Secondly, the market is not the economy. Over the last year, relatively little has changed for the economy, with the growth outlook cloudy, and the Government of National Unity (GNU) coalition fragile. Yet the FTSE/JSE All Share Index returned 25.2% over the 1-year period, 17.8% p.a. over 3 years and 16.4% p.a. over 5 years (to 30 June 2025).

Focusing on what lies ahead
Looking ahead, the local environment remains uncertain, and perhaps at a global level, things have become more uncertain. We believe that a fundamental restructuring of the global world order is underway, accompanied by a long-overdue restructuring in global markets to address long-standing macroeconomic imbalances.
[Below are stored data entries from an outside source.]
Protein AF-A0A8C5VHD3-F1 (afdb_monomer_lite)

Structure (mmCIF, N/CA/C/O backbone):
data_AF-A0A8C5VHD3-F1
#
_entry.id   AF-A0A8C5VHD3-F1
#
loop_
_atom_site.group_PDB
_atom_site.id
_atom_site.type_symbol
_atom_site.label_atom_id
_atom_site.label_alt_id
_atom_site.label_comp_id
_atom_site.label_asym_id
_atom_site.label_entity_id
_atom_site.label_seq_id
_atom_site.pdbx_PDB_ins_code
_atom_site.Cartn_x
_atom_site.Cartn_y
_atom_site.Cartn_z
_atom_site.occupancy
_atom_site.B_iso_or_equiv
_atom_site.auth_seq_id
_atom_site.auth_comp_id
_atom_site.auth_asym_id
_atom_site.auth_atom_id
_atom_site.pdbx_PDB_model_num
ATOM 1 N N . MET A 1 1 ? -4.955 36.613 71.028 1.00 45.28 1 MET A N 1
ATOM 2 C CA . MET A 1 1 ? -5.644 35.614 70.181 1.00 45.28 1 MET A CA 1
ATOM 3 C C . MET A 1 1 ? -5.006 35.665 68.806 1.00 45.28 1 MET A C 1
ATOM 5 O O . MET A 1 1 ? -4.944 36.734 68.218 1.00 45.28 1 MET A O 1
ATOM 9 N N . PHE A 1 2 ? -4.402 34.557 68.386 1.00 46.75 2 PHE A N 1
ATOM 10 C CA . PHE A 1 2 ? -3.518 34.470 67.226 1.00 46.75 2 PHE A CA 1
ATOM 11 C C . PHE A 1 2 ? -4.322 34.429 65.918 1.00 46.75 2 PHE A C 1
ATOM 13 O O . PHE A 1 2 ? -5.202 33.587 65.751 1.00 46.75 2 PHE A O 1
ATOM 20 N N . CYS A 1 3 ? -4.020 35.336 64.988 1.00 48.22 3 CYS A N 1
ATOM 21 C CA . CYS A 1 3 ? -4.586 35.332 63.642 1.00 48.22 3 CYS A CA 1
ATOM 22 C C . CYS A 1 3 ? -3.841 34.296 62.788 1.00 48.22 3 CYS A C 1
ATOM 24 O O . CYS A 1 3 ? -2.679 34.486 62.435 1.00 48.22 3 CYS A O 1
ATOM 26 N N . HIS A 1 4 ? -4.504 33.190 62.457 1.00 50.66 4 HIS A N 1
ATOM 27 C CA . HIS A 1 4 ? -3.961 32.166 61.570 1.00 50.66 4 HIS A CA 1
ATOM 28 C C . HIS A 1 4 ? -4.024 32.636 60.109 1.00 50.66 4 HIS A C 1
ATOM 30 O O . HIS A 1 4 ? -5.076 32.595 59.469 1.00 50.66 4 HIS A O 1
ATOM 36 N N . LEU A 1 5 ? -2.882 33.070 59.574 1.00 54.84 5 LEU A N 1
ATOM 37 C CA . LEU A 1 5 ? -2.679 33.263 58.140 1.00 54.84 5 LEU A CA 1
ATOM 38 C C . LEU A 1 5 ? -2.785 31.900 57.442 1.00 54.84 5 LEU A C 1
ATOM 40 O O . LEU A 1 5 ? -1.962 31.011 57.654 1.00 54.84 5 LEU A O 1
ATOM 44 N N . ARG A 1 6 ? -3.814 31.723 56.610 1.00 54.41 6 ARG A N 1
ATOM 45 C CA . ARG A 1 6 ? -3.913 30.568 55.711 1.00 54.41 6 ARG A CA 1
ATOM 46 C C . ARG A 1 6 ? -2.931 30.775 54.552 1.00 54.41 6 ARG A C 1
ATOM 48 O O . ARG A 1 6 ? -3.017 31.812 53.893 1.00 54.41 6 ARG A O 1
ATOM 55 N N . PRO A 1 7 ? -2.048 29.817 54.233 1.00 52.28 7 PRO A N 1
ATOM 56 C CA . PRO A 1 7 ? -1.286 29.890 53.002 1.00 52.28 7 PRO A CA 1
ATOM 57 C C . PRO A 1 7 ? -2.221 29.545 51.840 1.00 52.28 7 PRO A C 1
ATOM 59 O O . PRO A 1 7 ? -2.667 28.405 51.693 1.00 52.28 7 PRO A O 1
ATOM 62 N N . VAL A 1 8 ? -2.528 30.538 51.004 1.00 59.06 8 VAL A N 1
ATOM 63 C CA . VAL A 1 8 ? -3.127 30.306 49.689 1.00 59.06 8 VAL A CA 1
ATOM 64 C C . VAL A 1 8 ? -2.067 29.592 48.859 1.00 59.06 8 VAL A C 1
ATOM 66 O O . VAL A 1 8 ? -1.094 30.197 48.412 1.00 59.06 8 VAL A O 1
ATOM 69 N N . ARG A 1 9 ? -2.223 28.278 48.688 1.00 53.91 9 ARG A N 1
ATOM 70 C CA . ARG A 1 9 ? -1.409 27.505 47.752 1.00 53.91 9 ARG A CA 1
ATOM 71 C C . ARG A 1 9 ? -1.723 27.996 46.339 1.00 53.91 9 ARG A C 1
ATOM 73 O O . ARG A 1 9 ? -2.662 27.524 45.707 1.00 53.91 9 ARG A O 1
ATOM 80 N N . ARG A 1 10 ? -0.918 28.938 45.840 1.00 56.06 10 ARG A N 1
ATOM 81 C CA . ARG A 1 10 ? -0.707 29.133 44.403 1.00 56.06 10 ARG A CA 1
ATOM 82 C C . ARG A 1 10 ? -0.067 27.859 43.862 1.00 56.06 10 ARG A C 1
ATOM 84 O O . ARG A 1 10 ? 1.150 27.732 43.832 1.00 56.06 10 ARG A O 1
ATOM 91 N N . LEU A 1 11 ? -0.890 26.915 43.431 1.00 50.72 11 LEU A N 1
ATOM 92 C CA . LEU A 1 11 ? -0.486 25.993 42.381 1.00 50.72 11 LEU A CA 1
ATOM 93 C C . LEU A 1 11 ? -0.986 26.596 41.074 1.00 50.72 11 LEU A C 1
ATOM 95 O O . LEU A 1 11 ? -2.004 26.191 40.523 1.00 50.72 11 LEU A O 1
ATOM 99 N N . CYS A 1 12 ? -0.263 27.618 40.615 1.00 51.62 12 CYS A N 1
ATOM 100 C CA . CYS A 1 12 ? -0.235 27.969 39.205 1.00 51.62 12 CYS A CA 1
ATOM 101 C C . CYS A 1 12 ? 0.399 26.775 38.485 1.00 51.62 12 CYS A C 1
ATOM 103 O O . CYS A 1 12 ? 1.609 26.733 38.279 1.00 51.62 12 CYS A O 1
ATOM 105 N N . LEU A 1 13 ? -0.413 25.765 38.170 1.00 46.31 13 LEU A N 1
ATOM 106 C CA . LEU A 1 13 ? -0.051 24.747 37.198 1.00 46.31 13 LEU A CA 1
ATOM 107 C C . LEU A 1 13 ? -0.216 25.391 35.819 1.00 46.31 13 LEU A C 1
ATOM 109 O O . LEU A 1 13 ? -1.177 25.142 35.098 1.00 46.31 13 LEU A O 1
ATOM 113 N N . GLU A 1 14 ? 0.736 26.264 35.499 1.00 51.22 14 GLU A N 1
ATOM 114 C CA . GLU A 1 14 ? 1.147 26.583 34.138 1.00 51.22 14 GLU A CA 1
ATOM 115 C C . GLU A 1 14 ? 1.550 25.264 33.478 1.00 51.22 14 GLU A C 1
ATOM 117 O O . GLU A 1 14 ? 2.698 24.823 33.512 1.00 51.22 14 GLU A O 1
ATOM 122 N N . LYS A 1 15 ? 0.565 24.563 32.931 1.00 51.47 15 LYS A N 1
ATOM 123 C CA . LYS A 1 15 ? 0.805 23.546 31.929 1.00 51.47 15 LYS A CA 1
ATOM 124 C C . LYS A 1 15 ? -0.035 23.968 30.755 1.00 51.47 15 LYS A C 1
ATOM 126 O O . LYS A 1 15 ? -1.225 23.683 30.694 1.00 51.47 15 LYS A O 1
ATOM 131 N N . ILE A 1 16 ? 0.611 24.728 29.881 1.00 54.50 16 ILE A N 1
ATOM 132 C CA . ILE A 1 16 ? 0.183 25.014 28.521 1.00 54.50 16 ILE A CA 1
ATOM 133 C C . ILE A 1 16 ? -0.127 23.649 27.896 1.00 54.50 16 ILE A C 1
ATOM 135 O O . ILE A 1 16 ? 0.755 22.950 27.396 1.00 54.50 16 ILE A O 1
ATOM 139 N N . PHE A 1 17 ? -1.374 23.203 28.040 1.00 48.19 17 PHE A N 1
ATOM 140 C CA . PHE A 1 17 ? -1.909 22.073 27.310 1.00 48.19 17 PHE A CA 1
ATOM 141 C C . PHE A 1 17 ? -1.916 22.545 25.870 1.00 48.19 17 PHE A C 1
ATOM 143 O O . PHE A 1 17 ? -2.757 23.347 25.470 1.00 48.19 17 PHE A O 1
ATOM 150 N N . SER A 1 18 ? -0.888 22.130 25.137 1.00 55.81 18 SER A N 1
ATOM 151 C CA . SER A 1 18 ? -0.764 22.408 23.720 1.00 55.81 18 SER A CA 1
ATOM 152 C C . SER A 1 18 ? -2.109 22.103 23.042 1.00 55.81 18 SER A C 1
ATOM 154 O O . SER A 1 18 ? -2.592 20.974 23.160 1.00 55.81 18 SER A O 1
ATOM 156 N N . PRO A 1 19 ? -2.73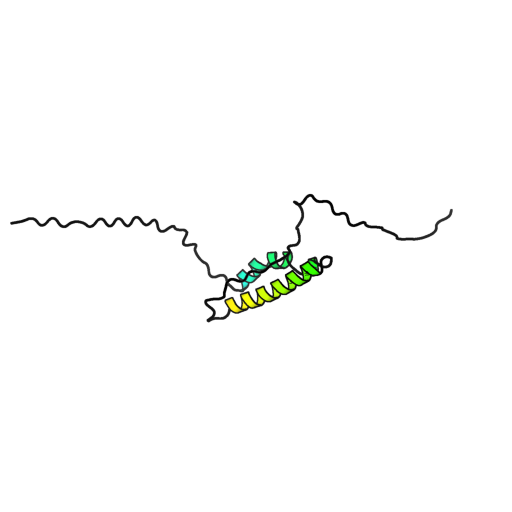0 23.061 22.329 1.00 48.72 19 PRO A N 1
ATOM 157 C CA . PRO A 1 19 ? -3.963 22.815 21.583 1.00 48.72 19 PRO A CA 1
ATOM 158 C C . PRO A 1 19 ? -3.743 21.849 20.403 1.00 48.72 19 PRO A C 1
ATOM 160 O O . PRO A 1 19 ? -4.687 21.479 19.716 1.00 48.72 19 PRO A O 1
ATOM 163 N N . TRP A 1 20 ? -2.507 21.376 20.203 1.00 43.44 20 TRP A N 1
ATOM 164 C CA . TRP A 1 20 ? -2.145 20.236 19.360 1.00 43.44 20 TRP A CA 1
ATOM 165 C C . TRP A 1 20 ? -2.513 18.872 19.962 1.00 43.44 20 TRP A C 1
ATOM 167 O O . TRP A 1 20 ? -1.957 17.851 19.555 1.00 43.44 20 TRP A O 1
ATOM 177 N N . PHE A 1 21 ? -3.481 18.779 20.876 1.00 50.78 21 PHE A N 1
ATOM 178 C CA . PHE A 1 21 ? -4.274 17.550 20.922 1.00 50.78 21 PHE A CA 1
ATOM 179 C C . PHE A 1 21 ? -5.157 17.554 19.672 1.00 50.78 21 PHE A C 1
ATOM 181 O O . PHE A 1 21 ? -6.325 17.935 19.686 1.00 50.78 21 PHE A O 1
ATOM 188 N N . VAL A 1 22 ? -4.496 17.245 18.554 1.00 55.91 22 VAL A N 1
ATOM 189 C CA . VAL A 1 22 ? -5.020 17.156 17.202 1.00 55.91 22 VAL A CA 1
ATOM 190 C C . VAL A 1 22 ? -6.375 16.479 17.277 1.00 55.91 22 VAL A C 1
ATOM 192 O O . VAL A 1 22 ? -6.489 15.348 17.753 1.00 55.91 22 VAL A O 1
ATOM 195 N N . TYR A 1 23 ? -7.391 17.214 16.833 1.00 54.50 23 TYR A N 1
ATOM 196 C CA . TYR A 1 23 ? -8.761 16.764 16.655 1.00 54.50 23 TYR A CA 1
ATOM 197 C C . TYR A 1 23 ? -8.741 15.499 15.786 1.00 54.50 23 TYR A C 1
ATOM 199 O O . TYR A 1 23 ? -8.756 15.560 14.558 1.00 54.50 23 TYR A O 1
ATOM 207 N N . SER A 1 24 ? -8.604 14.342 16.429 1.00 58.50 24 SER A N 1
ATOM 208 C CA . SER A 1 24 ? -8.480 13.055 15.761 1.00 58.50 24 SER A CA 1
ATOM 209 C C . SER A 1 24 ? -9.878 12.665 15.316 1.00 58.50 24 SER A C 1
ATOM 211 O O . SER A 1 24 ? -10.638 12.068 16.076 1.00 58.50 24 SER A O 1
ATOM 213 N N . ARG A 1 25 ? -10.264 13.080 14.106 1.00 61.84 25 ARG A N 1
ATOM 214 C CA . ARG A 1 25 ? -11.486 12.561 13.491 1.00 61.84 25 ARG A CA 1
ATOM 215 C C . ARG A 1 25 ? -11.254 11.089 13.197 1.00 61.84 25 ARG A C 1
ATOM 217 O O . ARG A 1 25 ? -10.270 10.735 12.551 1.00 61.84 25 ARG A O 1
ATOM 224 N N . ALA A 1 26 ? -12.160 10.243 13.671 1.00 71.56 26 ALA A N 1
ATOM 225 C CA . ALA A 1 26 ? -12.240 8.882 13.176 1.00 71.56 26 ALA A CA 1
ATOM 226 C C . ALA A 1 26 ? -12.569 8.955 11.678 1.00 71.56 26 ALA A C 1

Current market volatility is being driven by deep-seated forces and not just changes in sentiment, with vacillation on economic policy and shifting political alliances exacerbating the uncertainty.

Trying to time markets is not a sound strategy (as the last year has proved), but investors should also not turn a blind eye to a fundamental reordering in global markets. Rather, they should aim to take advantage of potential opportunities while ensuring portfolios are well protected. As always, careful diversification remains key, but this should not be taken at face value. With concentration levels in indices having increased substantially over the past decade, it cannot be assumed that simply buying the index will result in well-diversified portfolios. With certain global markets still being expensively priced, investors need to carefully consider the implications of a changing environment for their portfolios and seek to ensure that they have exposure to assets that are likely to perform well in a future world that could be quite different to that of the past. While inflation locally seems set to remain contained, many developed market countries in particular could experience higher inflation – and interest rates – than they have been used to in the past decade. This will have profound implications for which assets perform well, and which don’t.
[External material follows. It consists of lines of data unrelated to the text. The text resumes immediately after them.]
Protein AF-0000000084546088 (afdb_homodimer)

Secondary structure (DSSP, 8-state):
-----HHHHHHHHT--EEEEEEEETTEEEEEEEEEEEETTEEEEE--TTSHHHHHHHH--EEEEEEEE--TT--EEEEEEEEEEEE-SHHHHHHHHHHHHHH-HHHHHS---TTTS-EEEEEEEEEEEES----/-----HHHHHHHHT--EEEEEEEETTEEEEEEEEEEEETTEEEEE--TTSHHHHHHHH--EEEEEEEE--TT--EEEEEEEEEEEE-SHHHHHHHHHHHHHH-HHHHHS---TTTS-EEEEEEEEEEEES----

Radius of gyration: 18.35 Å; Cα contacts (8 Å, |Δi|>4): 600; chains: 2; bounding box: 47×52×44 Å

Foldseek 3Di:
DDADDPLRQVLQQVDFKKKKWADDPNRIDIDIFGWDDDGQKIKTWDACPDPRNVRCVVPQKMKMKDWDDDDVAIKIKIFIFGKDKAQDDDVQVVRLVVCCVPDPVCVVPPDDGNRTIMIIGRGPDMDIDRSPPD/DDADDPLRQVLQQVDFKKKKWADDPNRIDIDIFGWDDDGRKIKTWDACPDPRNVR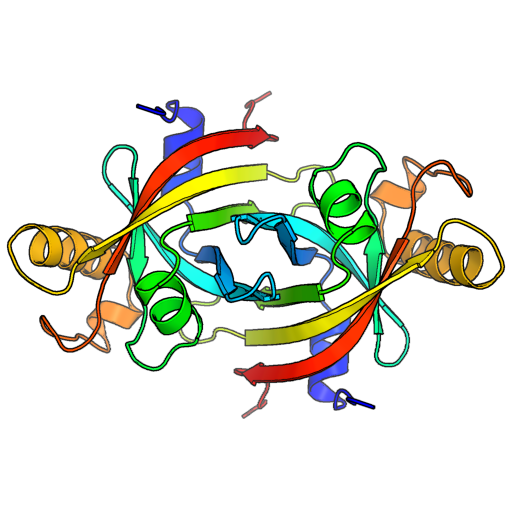CVVPQWMKMKDWDDDDVAIWIKIFIFGKDKAQDDDVQVVRLVVCCVPDPVCVVPPDDGNRTIMIIGDGPDMDIDRSPPD

Solvent-accessible surface area (backbone atoms only — not comparable to full-atom values): 14305 Å² total; per-residue (Å²): 130,58,73,71,51,72,62,54,48,55,54,57,69,73,48,58,60,33,37,43,12,25,13,52,93,37,40,20,40,38,45,79,36,50,47,48,76,56,90,57,25,47,37,30,60,53,48,76,85,36,67,63,46,55,26,43,73,79,30,38,35,29,8,34,30,39,69,48,90,38,99,96,54,52,27,38,41,34,36,31,25,44,48,44,83,35,41,52,62,72,65,32,52,53,51,49,51,55,43,44,74,72,32,67,66,39,68,75,57,68,82,53,73,71,67,42,36,34,38,41,30,44,46,75,45,75,50,71,45,64,66,72,80,126,131,58,73,71,52,71,63,54,47,53,54,57,69,73,46,58,60,34,34,45,12,26,13,54,94,38,41,21,41,39,46,79,36,51,46,48,75,58,89,58,27,46,38,30,60,52,49,76,88,35,67,63,47,57,25,42,75,80,30,37,36,29,8,35,30,39,68,48,88,37,98,96,53,51,27,38,42,35,36,34,26,44,48,44,81,37,41,52,60,72,64,32,53,52,52,48,52,55,44,44,73,72,32,67,66,39,67,75,56,68,82,51,74,71,68,43,35,36,37,40,30,43,43,74,44,74,52,71,46,66,68,74,78,127

Structure (mmCIF, N/CA/C/O backbone):
data_AF-0000000084546088-model_v1
#
loop_
_entity.id
_entity.type
_entity.pdbx_description
1 polymer "Pyridoxamine 5'-phosphate oxidase-like FMN-binding protein"
#
loop_
_atom_site.group_PDB
_atom_site.id
_atom_site.type_symbol
_atom_site.label_atom_id
_atom_site.label_alt_id
_atom_site.label_comp_id
_atom_site.label_asym_id
_atom_site.label_entity_id
_atom_site.label_seq_id
_atom_site.pdbx_PDB_ins_code
_atom_site.Cartn_x
_atom_site.Cartn_y
_atom_site.Cartn_z
_atom_site.occupancy
_atom_site.B_iso_or_equiv
_atom_site.auth_seq_id
_atom_site.auth_comp_id
_atom_site.auth_asym_id
_atom_site.auth_atom_id
_atom_site.pdbx_PDB_model_num
ATOM 1 N N . MET A 1 1 ? -18.016 -17.828 9.352 1 84.75 1 MET A N 1
ATOM 2 C CA . MET A 1 1 ? -17.453 -17.297 8.109 1 84.75 1 MET A CA 1
ATOM 3 C C . MET A 1 1 ? -17.969 -15.891 7.844 1 84.75 1 MET A C 1
ATOM 5 O O . MET A 1 1 ? -19.156 -15.609 7.996 1 84.75 1 MET A O 1
ATOM 9 N N . ILE A 1 2 ? -16.969 -14.93 7.496 1 91.12 2 ILE A N 1
ATOM 10 C CA . ILE A 1 2 ? -17.375 -13.555 7.219 1 91.12 2 ILE A CA 1
ATOM 11 C C . ILE A 1 2 ? -18.141 -13.492 5.902 1 91.12 2 ILE A C 1
ATOM 13 O O . ILE A 1 2 ? -17.719 -14.102 4.906 1 91.12 2 ILE A O 1
ATOM 17 N N . LYS A 1 3 ? -19.297 -12.859 6.055 1 94.62 3 LYS A N 1
ATOM 18 C CA . LYS A 1 3 ? -20.109 -12.688 4.848 1 94.62 3 LYS A CA 1
ATOM 19 C C . LYS A 1 3 ? -20.172 -11.227 4.434 1 94.62 3 LYS A C 1
ATOM 21 O O . LYS A 1 3 ? -20.266 -10.336 5.281 1 94.62 3 LYS A O 1
ATOM 26 N N . PHE A 1 4 ? -20.125 -11.039 3.096 1 97.19 4 PHE A N 1
ATOM 27 C CA . PHE A 1 4 ? -20.359 -9.711 2.547 1 97.19 4 PHE A CA 1
ATOM 28 C C . PHE A 1 4 ? -21.844 -9.5 2.281 1 97.19 4 PHE A C 1
ATOM 30 O O . PHE A 1 4 ? -22.531 -10.398 1.795 1 97.19 4 PHE A O 1
ATOM 37 N N . ASN A 1 5 ? -22.344 -8.25 2.684 1 95.25 5 ASN A N 1
ATOM 38 C CA . ASN A 1 5 ? -23.719 -7.957 2.338 1 95.25 5 ASN A CA 1
ATOM 39 C C . ASN A 1 5 ? -23.859 -7.562 0.869 1 95.25 5 ASN A C 1
ATOM 41 O O . ASN A 1 5 ? -22.859 -7.484 0.147 1 95.25 5 ASN A O 1
ATOM 45 N N . GLN A 1 6 ? -25.078 -7.406 0.448 1 95.69 6 GLN A N 1
ATOM 46 C CA . GLN A 1 6 ? -25.359 -7.176 -0.966 1 95.69 6 GLN A CA 1
ATOM 47 C C . GLN A 1 6 ? -24.656 -5.918 -1.468 1 95.69 6 GLN A C 1
ATOM 49 O O . GLN A 1 6 ? -24.109 -5.902 -2.576 1 95.69 6 GLN A O 1
ATOM 54 N N . ARG A 1 7 ? -24.656 -4.848 -0.724 1 96.88 7 ARG A N 1
ATOM 55 C CA . ARG A 1 7 ? -24.016 -3.598 -1.118 1 96.88 7 ARG A CA 1
ATOM 56 C C . ARG A 1 7 ? -22.516 -3.77 -1.242 1 96.88 7 ARG A C 1
ATOM 58 O O . ARG A 1 7 ? -21.891 -3.248 -2.176 1 96.88 7 ARG A O 1
ATOM 65 N N . GLU A 1 8 ? -21.906 -4.457 -0.268 1 97.8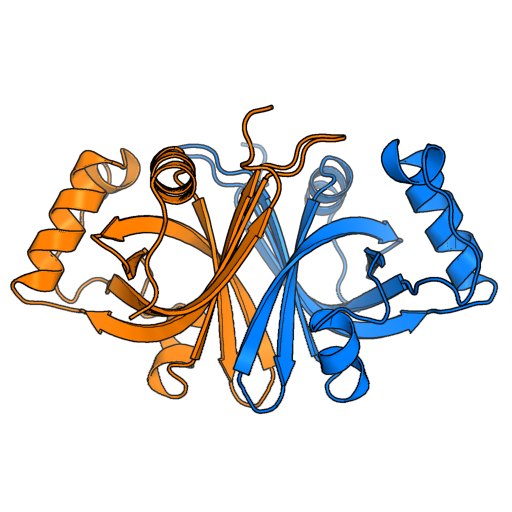1 8 GLU A N 1
ATOM 66 C CA . GLU A 1 8 ? -20.484 -4.754 -0.325 1 97.81 8 GLU A CA 1
ATOM 67 C C . GLU A 1 8 ? -20.141 -5.574 -1.565 1 97.81 8 GLU A C 1
ATOM 69 O O . GLU A 1 8 ? -19.156 -5.281 -2.258 1 97.81 8 GLU A O 1
ATOM 74 N N . LYS A 1 9 ? -20.953 -6.609 -1.847 1 97.75 9 LYS A N 1
ATOM 75 C CA . LYS A 1 9 ? -20.703 -7.465 -3.002 1 97.75 9 LYS A CA 1
ATOM 76 C C . LYS A 1 9 ? -20.781 -6.672 -4.305 1 97.75 9 LYS A C 1
ATOM 78 O O . LYS A 1 9 ? -19.938 -6.848 -5.191 1 97.75 9 LYS A O 1
ATOM 83 N N . GLU A 1 10 ? -21.781 -5.789 -4.418 1 97.62 10 GLU A N 1
ATOM 84 C CA . GLU A 1 10 ? -21.922 -4.957 -5.609 1 97.62 10 GLU A CA 1
ATOM 85 C C . GLU A 1 10 ? -20.719 -4.027 -5.781 1 97.62 10 GLU A C 1
ATOM 87 O O . GLU A 1 10 ? -20.203 -3.867 -6.891 1 97.62 10 GLU A O 1
ATOM 92 N N . PHE A 1 11 ? -20.312 -3.49 -4.664 1 98.06 11 PHE A N 1
ATOM 93 C CA . PHE A 1 11 ? -19.141 -2.604 -4.672 1 98.06 11 PHE A CA 1
ATOM 94 C C . PHE A 1 11 ? -17.891 -3.357 -5.09 1 98.06 11 PHE A C 1
ATOM 96 O O . PHE A 1 11 ? -17.188 -2.941 -6.016 1 98.06 11 PHE A O 1
ATOM 103 N N . LEU A 1 12 ? -17.625 -4.484 -4.492 1 98.5 12 LEU A N 1
ATOM 104 C CA . LEU A 1 12 ? -16.453 -5.297 -4.789 1 98.5 12 LEU A CA 1
ATOM 105 C C . LEU A 1 12 ? -16.453 -5.734 -6.25 1 98.5 12 LEU A C 1
ATOM 107 O O . LEU A 1 12 ? -15.414 -5.684 -6.918 1 98.5 12 LEU A O 1
ATOM 111 N N . ASN A 1 13 ? -17.625 -6.145 -6.742 1 97.88 13 ASN A N 1
ATOM 112 C CA . ASN A 1 13 ? -17.719 -6.656 -8.102 1 97.88 13 ASN A CA 1
ATOM 113 C C . ASN A 1 13 ? -17.547 -5.547 -9.133 1 97.88 13 ASN A C 1
ATOM 115 O O . ASN A 1 13 ? -17.266 -5.812 -10.305 1 97.88 13 ASN A O 1
ATOM 119 N N . SER A 1 14 ? -17.672 -4.25 -8.727 1 97.25 14 SER A N 1
ATOM 120 C CA . SER A 1 14 ? -17.609 -3.123 -9.656 1 97.25 14 SER A CA 1
ATOM 121 C C . SER A 1 14 ? -16.156 -2.682 -9.875 1 97.25 14 SER A C 1
ATOM 123 O O . SER A 1 14 ? -15.891 -1.844 -10.734 1 97.25 14 SER A O 1
ATOM 125 N N . LEU A 1 15 ? -15.227 -3.232 -9.148 1 96.62 15 LEU A N 1
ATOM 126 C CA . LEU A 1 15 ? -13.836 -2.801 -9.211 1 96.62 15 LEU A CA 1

Exploit the window of opportunity while it lasts
Despite this, we see high levels of complacency among investors, meaning that they have been slow to adjust portfolios to changing market dynamics, perhaps expecting things to revert to the status quo. Nonetheless, fundamentals cannot be ignored indefinitely, and so investors have a brief window to ensure their portfolios are optimally positioned to navigate the challenges that lie ahead. We believe price-conscious, bottom-up stock pickers like PSG Asset Management are especially well positioned to exploit the opportunities currently available in the market, many of which are being systemically overlooked by investors due to deeply ingrained biases.

In South Africa, high real returns from fixed income provide a welcome buffer to investors and can help to offset volatility in the rest of their portfolios. We also continue to find attractive opportunities in equities, both locally and globally, by looking beyond popular index constituents that are often trading at extreme valuations. Undervalued assets have the ability to rerate, even if the broader environment is challenging. The rally SA assets experienced following the formation of the GNU, offers a good example of what is possible. From this perspective, we believe the sun could still shine on SA investors and there remain opportunities to earn acceptable returns, regardless of the uncertain macro environment. However, investors need the courage to remain invested and make hay while the proverbial sun shines.

Don’t let uncertainty dissuade you from investing
We firmly believe there are always opportunities for astute investors. However, approach the market with caution, and ensure you take a considered approach. Not all strategies will be equally successful going forward, and you want to ensure you partner with an experienced investment manager who has a proven track record of selecting hidden gems and constructing robust portfolios that deliver on investor needs in the long run.